The data

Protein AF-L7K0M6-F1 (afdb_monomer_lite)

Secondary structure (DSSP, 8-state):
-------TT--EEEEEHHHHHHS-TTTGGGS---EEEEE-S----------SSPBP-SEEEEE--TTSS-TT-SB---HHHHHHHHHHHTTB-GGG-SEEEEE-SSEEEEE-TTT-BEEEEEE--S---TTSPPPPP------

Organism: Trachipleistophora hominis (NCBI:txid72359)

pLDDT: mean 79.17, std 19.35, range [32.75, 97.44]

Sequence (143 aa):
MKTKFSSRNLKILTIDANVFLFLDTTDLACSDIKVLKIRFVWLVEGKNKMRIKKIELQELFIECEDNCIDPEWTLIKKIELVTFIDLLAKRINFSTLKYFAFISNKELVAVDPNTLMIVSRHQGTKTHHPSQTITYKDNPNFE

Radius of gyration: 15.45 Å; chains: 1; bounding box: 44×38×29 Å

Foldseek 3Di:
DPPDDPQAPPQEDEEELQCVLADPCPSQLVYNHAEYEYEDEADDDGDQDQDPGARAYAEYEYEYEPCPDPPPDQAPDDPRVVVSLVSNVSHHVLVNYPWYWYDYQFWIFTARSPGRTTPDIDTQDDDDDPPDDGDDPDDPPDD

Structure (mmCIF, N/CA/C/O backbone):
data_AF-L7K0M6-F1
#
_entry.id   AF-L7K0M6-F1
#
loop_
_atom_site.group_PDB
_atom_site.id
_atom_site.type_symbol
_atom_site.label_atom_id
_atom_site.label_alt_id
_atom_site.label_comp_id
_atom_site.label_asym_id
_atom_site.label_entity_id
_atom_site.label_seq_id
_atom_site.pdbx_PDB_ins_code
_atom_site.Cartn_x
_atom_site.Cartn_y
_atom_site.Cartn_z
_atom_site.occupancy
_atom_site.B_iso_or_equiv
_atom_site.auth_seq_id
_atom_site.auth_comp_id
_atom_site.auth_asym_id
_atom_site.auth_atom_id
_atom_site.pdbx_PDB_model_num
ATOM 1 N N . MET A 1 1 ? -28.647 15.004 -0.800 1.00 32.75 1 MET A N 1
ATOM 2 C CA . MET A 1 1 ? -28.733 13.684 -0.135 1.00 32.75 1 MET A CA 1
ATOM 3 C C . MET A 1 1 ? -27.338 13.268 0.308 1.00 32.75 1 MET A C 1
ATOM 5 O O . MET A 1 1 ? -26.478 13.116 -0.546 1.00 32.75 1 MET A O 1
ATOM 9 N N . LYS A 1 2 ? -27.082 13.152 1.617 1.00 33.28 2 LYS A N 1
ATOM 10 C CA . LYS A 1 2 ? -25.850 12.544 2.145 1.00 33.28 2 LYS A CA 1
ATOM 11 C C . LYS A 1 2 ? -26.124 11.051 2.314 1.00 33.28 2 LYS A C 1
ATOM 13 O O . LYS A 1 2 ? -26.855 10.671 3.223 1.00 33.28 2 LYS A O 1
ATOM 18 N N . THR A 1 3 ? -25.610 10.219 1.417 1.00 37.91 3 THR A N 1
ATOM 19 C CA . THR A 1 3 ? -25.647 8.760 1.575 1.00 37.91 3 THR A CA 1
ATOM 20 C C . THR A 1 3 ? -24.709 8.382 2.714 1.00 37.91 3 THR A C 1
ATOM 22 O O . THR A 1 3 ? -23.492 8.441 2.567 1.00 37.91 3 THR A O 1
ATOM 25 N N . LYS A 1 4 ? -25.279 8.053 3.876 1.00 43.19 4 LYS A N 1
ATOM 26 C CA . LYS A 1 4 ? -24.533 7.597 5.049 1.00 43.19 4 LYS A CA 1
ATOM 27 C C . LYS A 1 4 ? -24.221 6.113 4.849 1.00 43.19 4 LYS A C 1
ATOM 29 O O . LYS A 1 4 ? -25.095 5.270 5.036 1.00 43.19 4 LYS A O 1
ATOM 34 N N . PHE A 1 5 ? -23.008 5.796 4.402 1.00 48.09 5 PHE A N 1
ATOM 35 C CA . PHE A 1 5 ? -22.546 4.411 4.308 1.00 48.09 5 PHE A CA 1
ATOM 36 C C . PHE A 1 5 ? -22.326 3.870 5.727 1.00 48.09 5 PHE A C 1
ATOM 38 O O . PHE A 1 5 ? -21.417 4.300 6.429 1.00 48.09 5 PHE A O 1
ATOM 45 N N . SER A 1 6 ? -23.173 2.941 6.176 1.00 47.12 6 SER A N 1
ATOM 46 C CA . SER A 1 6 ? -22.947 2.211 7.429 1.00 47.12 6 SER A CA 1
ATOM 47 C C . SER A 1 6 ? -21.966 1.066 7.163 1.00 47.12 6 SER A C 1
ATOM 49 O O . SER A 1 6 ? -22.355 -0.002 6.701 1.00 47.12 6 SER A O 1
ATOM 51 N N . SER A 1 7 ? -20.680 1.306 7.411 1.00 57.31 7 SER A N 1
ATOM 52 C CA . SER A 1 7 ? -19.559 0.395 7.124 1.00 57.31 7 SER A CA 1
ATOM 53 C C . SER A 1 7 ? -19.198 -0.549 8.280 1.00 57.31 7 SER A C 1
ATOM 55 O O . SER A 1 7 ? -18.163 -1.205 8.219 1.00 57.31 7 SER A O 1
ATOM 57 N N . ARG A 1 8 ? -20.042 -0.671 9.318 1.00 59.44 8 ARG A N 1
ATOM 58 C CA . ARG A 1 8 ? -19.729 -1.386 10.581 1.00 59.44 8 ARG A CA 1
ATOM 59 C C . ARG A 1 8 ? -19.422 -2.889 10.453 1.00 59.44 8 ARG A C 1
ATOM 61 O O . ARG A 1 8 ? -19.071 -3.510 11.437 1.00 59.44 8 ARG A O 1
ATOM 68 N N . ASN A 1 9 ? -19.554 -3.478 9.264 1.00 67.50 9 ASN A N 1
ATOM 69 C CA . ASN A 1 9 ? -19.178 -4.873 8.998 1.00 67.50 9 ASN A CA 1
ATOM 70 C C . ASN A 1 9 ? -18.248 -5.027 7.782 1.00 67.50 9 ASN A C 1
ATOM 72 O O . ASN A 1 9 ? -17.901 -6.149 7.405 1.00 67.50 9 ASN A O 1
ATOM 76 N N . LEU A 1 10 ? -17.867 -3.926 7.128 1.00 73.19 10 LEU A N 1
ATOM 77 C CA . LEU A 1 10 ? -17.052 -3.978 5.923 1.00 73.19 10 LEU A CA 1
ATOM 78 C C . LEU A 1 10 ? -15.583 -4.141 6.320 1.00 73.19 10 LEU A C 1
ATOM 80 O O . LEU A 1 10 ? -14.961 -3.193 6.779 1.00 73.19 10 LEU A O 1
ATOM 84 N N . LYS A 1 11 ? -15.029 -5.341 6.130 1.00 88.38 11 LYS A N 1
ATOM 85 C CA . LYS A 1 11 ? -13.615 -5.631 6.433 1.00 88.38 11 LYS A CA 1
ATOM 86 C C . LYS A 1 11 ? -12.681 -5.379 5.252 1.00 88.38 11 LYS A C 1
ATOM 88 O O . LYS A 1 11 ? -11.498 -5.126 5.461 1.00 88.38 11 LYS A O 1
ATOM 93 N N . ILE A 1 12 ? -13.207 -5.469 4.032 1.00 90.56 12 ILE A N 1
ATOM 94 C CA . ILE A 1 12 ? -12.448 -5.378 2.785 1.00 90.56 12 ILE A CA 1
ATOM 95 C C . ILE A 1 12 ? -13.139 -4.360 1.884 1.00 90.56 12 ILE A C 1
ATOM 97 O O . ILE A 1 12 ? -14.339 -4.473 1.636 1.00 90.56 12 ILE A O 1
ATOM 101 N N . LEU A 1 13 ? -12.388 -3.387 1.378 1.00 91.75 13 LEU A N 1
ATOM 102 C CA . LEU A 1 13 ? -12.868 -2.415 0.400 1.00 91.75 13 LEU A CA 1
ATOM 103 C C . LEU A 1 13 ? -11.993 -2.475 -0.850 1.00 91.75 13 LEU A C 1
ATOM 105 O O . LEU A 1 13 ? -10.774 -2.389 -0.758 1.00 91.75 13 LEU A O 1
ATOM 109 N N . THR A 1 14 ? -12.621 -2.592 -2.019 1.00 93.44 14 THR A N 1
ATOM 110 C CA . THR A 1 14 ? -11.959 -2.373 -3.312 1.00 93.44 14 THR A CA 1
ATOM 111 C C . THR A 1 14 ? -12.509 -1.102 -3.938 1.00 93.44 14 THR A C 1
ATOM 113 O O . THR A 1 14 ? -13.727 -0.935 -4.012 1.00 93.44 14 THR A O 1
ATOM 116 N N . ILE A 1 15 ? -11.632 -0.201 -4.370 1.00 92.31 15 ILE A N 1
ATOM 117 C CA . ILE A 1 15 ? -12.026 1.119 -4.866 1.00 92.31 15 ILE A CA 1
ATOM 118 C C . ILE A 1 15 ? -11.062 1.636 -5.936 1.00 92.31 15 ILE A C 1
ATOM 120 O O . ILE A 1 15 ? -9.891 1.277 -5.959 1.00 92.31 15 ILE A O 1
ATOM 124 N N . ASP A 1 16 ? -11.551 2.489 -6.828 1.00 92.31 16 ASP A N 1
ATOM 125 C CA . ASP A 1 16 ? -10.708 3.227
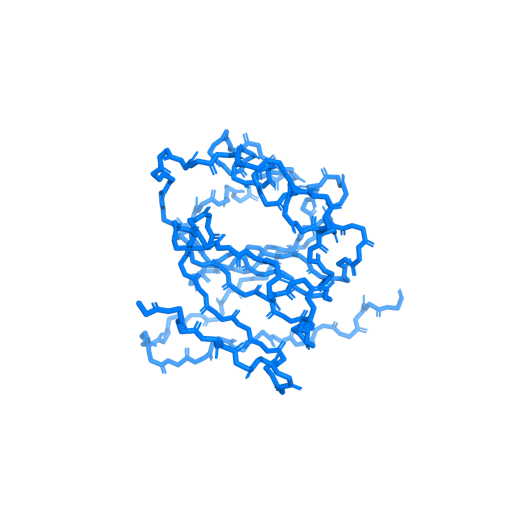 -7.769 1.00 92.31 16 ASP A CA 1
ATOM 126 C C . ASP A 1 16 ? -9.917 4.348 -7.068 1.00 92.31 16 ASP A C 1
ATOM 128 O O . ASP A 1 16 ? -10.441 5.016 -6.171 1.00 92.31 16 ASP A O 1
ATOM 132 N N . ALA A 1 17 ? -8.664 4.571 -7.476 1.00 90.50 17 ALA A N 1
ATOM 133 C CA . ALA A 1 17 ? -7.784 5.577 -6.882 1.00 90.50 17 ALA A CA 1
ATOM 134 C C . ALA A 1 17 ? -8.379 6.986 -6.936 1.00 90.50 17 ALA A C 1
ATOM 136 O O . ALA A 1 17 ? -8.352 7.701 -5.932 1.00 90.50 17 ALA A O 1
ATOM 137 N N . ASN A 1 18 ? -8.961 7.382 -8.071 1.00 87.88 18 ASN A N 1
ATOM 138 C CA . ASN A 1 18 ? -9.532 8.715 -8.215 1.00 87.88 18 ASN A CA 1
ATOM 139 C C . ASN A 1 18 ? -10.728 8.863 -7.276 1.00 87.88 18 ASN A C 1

Work instructions
Return the line that contains "ATOM 133 C CA", along with every line after it in the data above, exactly and with nothing else.

Worked solution
ATOM 133 C CA . ALA A 1 17 ? -7.784 5.577 -6.882 1.00 90.50 17 ALA A CA 1
ATOM 134 C C . ALA A 1 17 ? -8.379 6.986 -6.936 1.00 90.50 17 ALA A C 1
ATOM 136 O O . ALA A 1 17 ? -8.352 7.701 -5.932 1.00 90.50 17 ALA A O 1
ATOM 137 N N . ASN A 1 18 ? -8.961 7.382 -8.071 1.00 87.88 18 ASN A N 1
ATOM 138 C CA . ASN A 1 18 ? -9.532 8.715 -8.215 1.00 87.88 18 ASN A CA 1
ATOM 139 C C . ASN A 1 18 ? -10.728 8.863 -7.276 1.00 87.88 18 ASN A C 1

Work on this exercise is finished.